• [Aim of the exercise]: Complete, exact copies of all entries are needed.
Data shown: Begin
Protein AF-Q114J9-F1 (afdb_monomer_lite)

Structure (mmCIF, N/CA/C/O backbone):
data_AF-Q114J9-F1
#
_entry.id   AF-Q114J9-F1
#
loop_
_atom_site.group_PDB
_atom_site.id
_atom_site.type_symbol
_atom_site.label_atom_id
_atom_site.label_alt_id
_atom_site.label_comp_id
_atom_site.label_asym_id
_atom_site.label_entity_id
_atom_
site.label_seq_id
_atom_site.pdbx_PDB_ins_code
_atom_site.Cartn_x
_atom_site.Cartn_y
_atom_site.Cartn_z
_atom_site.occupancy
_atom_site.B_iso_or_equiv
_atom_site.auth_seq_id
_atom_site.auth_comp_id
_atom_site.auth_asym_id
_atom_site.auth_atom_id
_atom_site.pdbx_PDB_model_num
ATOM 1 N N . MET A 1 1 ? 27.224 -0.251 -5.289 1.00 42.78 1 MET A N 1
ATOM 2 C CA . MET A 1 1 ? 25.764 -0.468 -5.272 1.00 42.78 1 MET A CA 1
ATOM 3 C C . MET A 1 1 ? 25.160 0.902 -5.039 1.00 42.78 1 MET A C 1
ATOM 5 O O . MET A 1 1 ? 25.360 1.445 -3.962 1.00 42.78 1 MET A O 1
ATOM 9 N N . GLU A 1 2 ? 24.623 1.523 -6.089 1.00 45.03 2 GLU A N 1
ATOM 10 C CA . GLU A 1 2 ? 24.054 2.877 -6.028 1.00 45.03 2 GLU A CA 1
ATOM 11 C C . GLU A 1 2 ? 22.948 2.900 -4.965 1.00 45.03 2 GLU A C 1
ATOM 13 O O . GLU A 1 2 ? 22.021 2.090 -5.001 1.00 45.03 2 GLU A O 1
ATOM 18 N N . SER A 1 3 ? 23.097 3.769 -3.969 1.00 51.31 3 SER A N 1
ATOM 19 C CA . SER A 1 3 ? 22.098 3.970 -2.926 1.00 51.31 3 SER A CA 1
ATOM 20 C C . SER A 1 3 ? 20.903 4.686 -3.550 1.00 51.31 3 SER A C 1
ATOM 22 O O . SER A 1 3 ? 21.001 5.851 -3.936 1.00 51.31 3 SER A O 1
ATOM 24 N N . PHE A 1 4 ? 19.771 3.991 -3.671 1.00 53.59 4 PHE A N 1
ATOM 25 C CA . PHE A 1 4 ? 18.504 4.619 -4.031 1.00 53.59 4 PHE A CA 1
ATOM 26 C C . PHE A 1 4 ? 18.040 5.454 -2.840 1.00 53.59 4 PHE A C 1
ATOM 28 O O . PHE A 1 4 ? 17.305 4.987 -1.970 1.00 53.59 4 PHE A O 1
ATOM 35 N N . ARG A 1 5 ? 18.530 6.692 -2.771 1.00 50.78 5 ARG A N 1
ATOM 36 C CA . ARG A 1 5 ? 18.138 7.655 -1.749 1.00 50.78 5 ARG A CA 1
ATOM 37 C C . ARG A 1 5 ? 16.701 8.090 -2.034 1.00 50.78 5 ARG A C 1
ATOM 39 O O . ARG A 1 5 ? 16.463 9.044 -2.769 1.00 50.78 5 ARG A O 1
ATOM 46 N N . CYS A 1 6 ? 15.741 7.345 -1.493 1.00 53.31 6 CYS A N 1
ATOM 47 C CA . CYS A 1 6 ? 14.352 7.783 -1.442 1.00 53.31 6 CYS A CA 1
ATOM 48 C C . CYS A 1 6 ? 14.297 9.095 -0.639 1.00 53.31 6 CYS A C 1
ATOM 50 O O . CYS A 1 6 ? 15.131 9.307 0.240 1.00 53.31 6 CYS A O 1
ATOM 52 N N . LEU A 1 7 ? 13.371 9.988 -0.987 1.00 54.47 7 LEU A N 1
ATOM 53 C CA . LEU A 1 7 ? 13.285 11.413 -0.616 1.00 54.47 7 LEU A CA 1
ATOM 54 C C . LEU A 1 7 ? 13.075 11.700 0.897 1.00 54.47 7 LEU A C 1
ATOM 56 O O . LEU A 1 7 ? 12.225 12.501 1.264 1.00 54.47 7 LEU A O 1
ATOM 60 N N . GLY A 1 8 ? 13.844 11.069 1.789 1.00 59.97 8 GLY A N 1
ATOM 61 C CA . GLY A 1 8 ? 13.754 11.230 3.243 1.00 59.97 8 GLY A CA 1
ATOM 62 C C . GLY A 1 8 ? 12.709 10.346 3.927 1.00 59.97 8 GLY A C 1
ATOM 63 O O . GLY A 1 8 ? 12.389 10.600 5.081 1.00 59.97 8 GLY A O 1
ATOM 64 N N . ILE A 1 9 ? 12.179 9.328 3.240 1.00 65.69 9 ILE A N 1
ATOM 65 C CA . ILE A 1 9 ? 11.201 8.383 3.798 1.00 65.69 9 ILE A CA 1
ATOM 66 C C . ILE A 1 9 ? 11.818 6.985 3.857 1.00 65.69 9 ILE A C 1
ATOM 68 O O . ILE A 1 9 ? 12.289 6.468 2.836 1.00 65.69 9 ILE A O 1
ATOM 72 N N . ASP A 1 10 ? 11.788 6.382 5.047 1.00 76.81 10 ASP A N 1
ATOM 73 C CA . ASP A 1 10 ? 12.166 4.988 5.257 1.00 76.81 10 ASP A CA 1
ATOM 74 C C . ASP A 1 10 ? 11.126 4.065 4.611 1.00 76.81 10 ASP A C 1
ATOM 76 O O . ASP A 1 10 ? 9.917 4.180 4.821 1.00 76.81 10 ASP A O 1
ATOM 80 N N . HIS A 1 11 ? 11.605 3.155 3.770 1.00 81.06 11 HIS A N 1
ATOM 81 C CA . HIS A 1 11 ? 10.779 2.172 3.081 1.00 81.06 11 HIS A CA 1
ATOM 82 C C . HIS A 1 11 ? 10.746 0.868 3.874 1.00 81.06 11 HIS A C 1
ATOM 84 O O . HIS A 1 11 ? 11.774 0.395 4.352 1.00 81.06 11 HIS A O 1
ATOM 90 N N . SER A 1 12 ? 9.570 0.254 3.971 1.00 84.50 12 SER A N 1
Data shown: End
• [Exercise response]:
Protein AF-Q114J9-F1 (afdb_monomer_lite)

Structure (mmCIF, N/CA/C/O backbone):
data_AF-Q114J9-F1
#
_entry.id   AF-Q114J9-F1
#
loop_
_atom_site.group_PDB
_atom_site.id
_atom_site.type_symbol
_atom_site.label_atom_id
_atom_site.label_alt_id
_atom_site.label_comp_id
_atom_site.label_asym_id
_atom_site.label_entity_id
_atom_
site.label_seq_id
_atom_site.pdbx_PDB_ins_code
_atom_site.Cartn_x
_atom_site.Cartn_y
_atom_site.Cartn_z
_atom_site.occupancy
_atom_site.B_iso_or_equiv
_atom_site.auth_seq_id
_atom_site.auth_comp_id
_atom_site.auth_asym_id
_atom_site.auth_atom_id
_atom_site.pdbx_PDB_model_num
ATOM 1 N N . MET A 1 1 ? 27.224 -0.251 -5.289 1.00 42.78 1 MET A N 1
ATOM 2 C CA . MET A 1 1 ? 25.764 -0.468 -5.272 1.00 42.78 1 MET A CA 1
ATOM 3 C C . MET A 1 1 ? 25.160 0.902 -5.039 1.00 42.78 1 MET A C 1
ATOM 5 O O . MET A 1 1 ? 25.360 1.445 -3.962 1.00 42.78 1 MET A O 1
ATOM 9 N N . GLU A 1 2 ? 24.623 1.523 -6.089 1.00 45.03 2 GLU A N 1
ATOM 10 C CA . GLU A 1 2 ? 24.054 2.877 -6.028 1.00 45.03 2 GLU A CA 1
ATOM 11 C C . GLU A 1 2 ? 22.948 2.900 -4.965 1.00 45.03 2 GLU A C 1
ATOM 13 O O . GLU A 1 2 ? 22.021 2.090 -5.001 1.00 45.03 2 GLU A O 1
ATOM 18 N N . SER A 1 3 ? 23.097 3.769 -3.969 1.00 51.31 3 SER A N 1
ATOM 19 C CA . SER A 1 3 ? 22.098 3.970 -2.926 1.00 51.31 3 SER A CA 1
ATOM 20 C C . SER A 1 3 ? 20.903 4.686 -3.550 1.00 51.31 3 SER A C 1
ATOM 22 O O . SER A 1 3 ? 21.001 5.851 -3.936 1.00 51.31 3 SER A O 1
ATOM 24 N N . PHE A 1 4 ? 19.771 3.991 -3.671 1.00 53.59 4 PHE A N 1
ATOM 25 C CA . PHE A 1 4 ? 18.504 4.619 -4.031 1.00 53.59 4 PHE A CA 1
ATOM 26 C C . PHE A 1 4 ? 18.040 5.454 -2.840 1.00 53.59 4 PHE A C 1
ATOM 28 O O . PHE A 1 4 ? 17.305 4.987 -1.970 1.00 53.59 4 PHE A O 1
ATOM 35 N N . ARG A 1 5 ? 18.530 6.692 -2.771 1.00 50.78 5 ARG A N 1
ATOM 36 C CA . ARG A 1 5 ? 18.138 7.655 -1.749 1.00 50.78 5 ARG A CA 1
ATOM 37 C C . ARG A 1 5 ? 16.701 8.090 -2.034 1.00 50.78 5 ARG A C 1
ATOM 39 O O . ARG A 1 5 ? 16.463 9.044 -2.769 1.00 50.78 5 ARG A O 1
ATOM 46 N N . CYS A 1 6 ? 15.741 7.345 -1.493 1.00 53.31 6 CYS A N 1
ATOM 47 C CA . CYS A 1 6 ? 14.352 7.783 -1.442 1.00 53.31 6 CYS A CA 1
ATOM 48 C C . CYS A 1 6 ? 14.297 9.095 -0.639 1.00 53.31 6 CYS A C 1
ATOM 50 O O . CYS A 1 6 ? 15.131 9.307 0.240 1.00 53.31 6 CYS A O 1
ATOM 52 N N . LEU A 1 7 ? 13.371 9.988 -0.987 1.00 54.47 7 LEU A N 1
ATOM 53 C CA . LEU A 1 7 ? 13.285 11.413 -0.616 1.00 54.47 7 LEU A CA 1
ATOM 54 C C . LEU A 1 7 ? 13.075 11.700 0.897 1.00 54.47 7 LEU A C 1
ATOM 56 O O . LEU A 1 7 ? 12.225 12.501 1.264 1.00 54.47 7 LEU A O 1
ATOM 60 N N . GLY A 1 8 ? 13.844 11.069 1.789 1.00 59.97 8 GLY A N 1
ATOM 61 C CA . GLY A 1 8 ? 13.754 11.230 3.243 1.00 59.97 8 GLY A CA 1
ATOM 62 C C . GLY A 1 8 ? 12.709 10.346 3.927 1.00 59.97 8 GLY A C 1
ATOM 63 O O . GLY A 1 8 ? 12.389 10.600 5.081 1.00 59.97 8 GLY A O 1
ATOM 64 N N . ILE A 1 9 ? 12.179 9.328 3.240 1.00 65.69 9 ILE A N 1
ATOM 65 C CA . ILE A 1 9 ? 11.201 8.383 3.798 1.00 65.69 9 ILE A CA 1
ATOM 66 C C . ILE A 1 9 ? 11.818 6.985 3.857 1.00 65.69 9 ILE A C 1
ATOM 68 O O . ILE A 1 9 ? 12.289 6.468 2.836 1.00 65.69 9 ILE A O 1
ATOM 72 N N . ASP A 1 10 ? 11.788 6.382 5.047 1.00 76.81 10 ASP A N 1
ATOM 73 C CA . ASP A 1 10 ? 12.166 4.988 5.257 1.00 76.81 10 ASP A CA 1
ATOM 74 C C . ASP A 1 10 ? 11.126 4.065 4.611 1.00 76.81 10 ASP A C 1
ATOM 76 O O . ASP A 1 10 ? 9.917 4.180 4.821 1.00 76.81 10 ASP A O 1
ATOM 80 N N . HIS A 1 11 ? 11.605 3.155 3.770 1.00 81.06 11 HIS A N 1
ATOM 81 C CA . HIS A 1 11 ? 10.779 2.172 3.081 1.00 81.06 11 HIS A CA 1
ATOM 82 C C . HIS A 1 11 ? 10.746 0.868 3.874 1.00 81.06 11 HIS A C 1
ATOM 84 O O . HIS A 1 11 ? 11.774 0.395 4.352 1.00 81.06 11 HIS A O 1
ATOM 90 N N . SER A 1 12 ? 9.570 0.254 3.971 1.00 84.50 12 SER A N 1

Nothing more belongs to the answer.